Wherever "acid" occurs in the entries, copy the line that holds it.

→ EXERCISE INPUT
******
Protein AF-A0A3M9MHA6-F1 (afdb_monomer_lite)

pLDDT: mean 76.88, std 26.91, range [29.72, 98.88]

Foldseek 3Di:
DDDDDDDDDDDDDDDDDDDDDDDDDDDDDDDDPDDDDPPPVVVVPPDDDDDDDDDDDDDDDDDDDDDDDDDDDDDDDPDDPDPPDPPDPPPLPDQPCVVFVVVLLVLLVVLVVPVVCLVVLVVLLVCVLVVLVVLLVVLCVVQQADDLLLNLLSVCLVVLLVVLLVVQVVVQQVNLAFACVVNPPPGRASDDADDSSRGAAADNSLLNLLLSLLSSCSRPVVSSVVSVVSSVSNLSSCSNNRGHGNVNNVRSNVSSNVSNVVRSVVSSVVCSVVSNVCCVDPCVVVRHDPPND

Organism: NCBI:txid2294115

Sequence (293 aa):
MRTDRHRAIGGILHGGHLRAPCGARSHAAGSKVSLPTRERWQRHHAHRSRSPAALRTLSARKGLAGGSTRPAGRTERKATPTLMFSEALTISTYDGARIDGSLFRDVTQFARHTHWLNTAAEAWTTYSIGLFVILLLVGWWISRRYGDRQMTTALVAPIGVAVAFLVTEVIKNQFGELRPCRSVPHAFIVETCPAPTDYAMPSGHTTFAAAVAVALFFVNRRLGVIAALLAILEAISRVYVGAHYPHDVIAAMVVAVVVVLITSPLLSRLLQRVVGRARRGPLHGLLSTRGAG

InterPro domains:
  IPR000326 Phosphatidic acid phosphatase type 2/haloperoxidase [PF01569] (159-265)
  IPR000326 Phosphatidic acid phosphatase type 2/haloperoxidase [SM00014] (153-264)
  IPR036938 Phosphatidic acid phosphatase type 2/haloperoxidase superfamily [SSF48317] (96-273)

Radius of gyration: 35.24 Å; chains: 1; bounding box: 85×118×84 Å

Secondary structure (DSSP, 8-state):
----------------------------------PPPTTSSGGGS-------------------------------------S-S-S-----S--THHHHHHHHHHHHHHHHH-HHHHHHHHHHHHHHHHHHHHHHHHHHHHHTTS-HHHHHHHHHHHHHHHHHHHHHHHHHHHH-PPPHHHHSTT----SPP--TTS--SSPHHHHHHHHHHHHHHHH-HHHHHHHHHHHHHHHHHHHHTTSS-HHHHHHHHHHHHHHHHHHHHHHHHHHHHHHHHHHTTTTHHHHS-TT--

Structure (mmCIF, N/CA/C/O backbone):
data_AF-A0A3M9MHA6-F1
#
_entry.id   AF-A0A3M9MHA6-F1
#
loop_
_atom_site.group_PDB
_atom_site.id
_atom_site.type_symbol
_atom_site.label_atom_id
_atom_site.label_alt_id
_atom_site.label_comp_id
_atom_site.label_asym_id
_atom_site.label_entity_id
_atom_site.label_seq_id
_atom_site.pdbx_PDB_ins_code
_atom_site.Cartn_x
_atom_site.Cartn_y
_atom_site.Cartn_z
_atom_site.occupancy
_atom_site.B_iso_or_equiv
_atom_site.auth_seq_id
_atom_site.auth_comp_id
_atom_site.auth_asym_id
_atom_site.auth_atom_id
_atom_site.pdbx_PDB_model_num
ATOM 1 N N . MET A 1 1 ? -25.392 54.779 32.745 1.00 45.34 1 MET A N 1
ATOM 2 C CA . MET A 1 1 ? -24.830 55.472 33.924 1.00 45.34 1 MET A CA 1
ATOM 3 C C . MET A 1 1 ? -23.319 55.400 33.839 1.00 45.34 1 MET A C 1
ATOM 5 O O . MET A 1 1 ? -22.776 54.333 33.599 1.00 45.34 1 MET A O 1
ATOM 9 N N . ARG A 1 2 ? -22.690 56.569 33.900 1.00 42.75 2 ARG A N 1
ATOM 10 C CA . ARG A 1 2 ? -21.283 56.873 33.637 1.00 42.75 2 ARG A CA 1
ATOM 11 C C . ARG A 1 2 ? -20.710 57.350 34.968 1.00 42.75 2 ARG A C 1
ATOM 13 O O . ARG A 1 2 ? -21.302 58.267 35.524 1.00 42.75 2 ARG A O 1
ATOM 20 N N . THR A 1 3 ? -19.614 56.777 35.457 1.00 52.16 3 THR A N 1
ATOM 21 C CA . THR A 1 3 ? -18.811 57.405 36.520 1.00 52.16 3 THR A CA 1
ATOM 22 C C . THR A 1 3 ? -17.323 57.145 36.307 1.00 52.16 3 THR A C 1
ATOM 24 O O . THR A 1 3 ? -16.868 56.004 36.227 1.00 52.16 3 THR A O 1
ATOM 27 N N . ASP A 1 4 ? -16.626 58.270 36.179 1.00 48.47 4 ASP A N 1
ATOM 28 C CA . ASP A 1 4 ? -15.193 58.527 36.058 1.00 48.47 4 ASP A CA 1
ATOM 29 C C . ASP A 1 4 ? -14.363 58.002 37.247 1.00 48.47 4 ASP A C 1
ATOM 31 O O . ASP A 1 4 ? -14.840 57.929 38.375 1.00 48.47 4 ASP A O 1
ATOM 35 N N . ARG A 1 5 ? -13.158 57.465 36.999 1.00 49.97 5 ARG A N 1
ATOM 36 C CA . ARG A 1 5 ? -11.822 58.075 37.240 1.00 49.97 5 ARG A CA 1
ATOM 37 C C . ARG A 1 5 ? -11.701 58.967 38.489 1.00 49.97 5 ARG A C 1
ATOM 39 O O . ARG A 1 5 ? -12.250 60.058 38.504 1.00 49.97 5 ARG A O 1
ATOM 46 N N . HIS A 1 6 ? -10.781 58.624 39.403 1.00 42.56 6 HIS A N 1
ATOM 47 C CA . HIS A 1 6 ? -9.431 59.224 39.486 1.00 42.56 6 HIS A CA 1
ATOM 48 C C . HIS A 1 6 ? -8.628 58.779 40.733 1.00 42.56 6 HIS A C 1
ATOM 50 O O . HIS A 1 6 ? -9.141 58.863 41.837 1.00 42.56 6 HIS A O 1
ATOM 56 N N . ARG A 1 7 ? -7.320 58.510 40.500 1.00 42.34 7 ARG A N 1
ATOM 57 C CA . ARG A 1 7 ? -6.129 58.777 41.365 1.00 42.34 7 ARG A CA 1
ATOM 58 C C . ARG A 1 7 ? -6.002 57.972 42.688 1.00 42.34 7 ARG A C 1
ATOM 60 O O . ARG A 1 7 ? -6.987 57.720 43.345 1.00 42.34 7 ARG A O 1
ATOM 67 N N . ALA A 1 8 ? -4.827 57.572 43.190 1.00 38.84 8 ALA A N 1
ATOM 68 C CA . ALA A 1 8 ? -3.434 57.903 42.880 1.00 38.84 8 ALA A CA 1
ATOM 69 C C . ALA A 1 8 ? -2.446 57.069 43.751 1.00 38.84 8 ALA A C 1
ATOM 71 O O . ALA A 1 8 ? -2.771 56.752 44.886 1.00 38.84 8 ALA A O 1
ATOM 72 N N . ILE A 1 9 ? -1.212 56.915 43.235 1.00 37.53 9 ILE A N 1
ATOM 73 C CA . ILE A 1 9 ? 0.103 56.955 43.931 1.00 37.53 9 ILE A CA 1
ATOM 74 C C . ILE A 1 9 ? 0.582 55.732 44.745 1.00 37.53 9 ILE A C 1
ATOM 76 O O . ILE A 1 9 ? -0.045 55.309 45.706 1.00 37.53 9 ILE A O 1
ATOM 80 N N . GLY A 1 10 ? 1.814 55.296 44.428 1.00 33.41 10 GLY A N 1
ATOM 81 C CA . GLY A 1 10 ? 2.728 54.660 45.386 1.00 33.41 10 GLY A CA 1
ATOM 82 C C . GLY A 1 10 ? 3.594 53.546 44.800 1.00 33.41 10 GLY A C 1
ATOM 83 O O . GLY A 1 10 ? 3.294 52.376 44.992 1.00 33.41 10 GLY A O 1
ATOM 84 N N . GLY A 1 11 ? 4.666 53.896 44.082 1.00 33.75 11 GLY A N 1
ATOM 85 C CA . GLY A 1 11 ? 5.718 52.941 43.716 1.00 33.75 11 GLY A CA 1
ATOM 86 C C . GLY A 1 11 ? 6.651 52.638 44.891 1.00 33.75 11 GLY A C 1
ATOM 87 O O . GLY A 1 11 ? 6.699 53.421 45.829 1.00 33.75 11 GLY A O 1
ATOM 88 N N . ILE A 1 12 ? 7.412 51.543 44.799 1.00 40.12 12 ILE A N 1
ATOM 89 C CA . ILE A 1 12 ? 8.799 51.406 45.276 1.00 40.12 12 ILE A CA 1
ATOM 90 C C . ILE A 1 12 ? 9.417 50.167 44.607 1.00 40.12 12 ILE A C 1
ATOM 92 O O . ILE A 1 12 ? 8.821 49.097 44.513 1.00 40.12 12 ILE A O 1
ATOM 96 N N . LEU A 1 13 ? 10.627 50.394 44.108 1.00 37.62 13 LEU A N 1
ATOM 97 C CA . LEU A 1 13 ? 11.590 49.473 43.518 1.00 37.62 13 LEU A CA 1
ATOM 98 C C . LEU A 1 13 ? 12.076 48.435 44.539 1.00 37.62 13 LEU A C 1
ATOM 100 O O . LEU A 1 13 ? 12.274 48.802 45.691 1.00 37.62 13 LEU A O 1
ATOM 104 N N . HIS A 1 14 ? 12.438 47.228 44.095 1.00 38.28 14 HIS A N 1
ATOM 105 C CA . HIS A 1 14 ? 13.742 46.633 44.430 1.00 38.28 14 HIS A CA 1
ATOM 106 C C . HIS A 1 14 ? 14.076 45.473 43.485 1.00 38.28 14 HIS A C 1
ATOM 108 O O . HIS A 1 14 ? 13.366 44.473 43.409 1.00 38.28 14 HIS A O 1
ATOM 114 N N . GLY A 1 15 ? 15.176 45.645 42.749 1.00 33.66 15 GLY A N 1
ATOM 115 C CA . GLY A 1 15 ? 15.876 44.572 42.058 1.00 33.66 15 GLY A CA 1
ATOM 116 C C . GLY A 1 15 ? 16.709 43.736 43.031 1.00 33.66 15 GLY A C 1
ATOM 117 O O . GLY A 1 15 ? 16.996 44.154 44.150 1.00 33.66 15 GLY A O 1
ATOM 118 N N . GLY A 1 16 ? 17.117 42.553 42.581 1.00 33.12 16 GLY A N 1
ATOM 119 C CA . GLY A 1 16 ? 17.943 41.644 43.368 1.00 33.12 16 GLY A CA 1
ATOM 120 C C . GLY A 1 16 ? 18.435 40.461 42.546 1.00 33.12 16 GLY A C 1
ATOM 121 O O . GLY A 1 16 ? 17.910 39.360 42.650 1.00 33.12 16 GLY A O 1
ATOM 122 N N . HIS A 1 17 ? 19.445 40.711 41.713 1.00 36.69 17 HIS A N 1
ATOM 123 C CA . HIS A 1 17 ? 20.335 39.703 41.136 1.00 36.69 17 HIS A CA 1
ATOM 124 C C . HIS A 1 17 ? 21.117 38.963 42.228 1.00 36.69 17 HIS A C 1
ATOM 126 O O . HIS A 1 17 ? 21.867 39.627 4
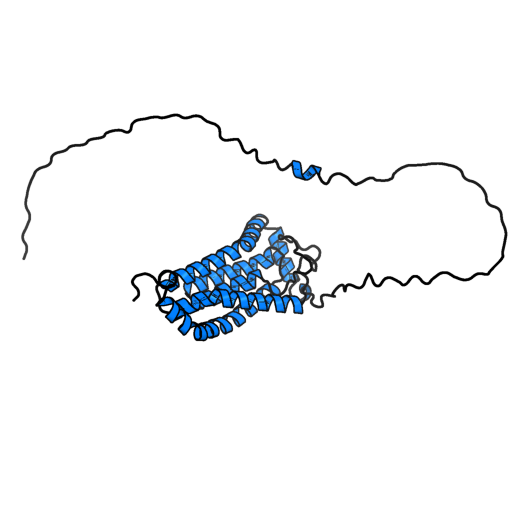2.932 1.00 36.69 17 HIS A O 1
ATOM 132 N N . LEU A 1 18 ? 21.103 37.625 42.255 1.00 41.34 18 LEU A N 1
ATOM 133 C CA . LEU A 1 18 ? 22.196 36.782 42.781 1.00 41.34 18 LEU A CA 1
ATOM 134 C C . LEU A 1 18 ? 22.174 35.440 42.018 1.00 41.34 18 LEU A C 1
ATOM 136 O O . LEU A 1 18 ? 21.206 34.697 42.091 1.00 41.34 18 LEU A O 1
ATOM 140 N N . ARG A 1 19 ? 23.053 35.256 41.025 1.00 36.97 19 ARG A N 1
ATOM 141 C CA . ARG A 1 19 ? 24.398 34.641 41.103 1.00 36.97 19 ARG A CA 1
ATOM 142 C C . ARG A 1 19 ? 24.380 33.122 41.322 1.00 36.97 19 ARG A C 1
ATOM 144 O O . ARG A 1 19 ? 24.078 32.630 42.400 1.00 36.97 19 ARG A O 1
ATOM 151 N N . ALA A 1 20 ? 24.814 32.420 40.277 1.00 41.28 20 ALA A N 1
******
→ SOLUTION FOR THIS TASK
  IPR000326 Phosphatidic acid phosphatase type 2/haloperoxidase [PF01569] (159-265)
  IPR000326 Phosphatidic acid phosphatase type 2/haloperoxidase [SM00014] (153-264)
  IPR036938 Phosphatidic acid phosphatase type 2/haloperoxidase superfamily [SSF48317] (96-273)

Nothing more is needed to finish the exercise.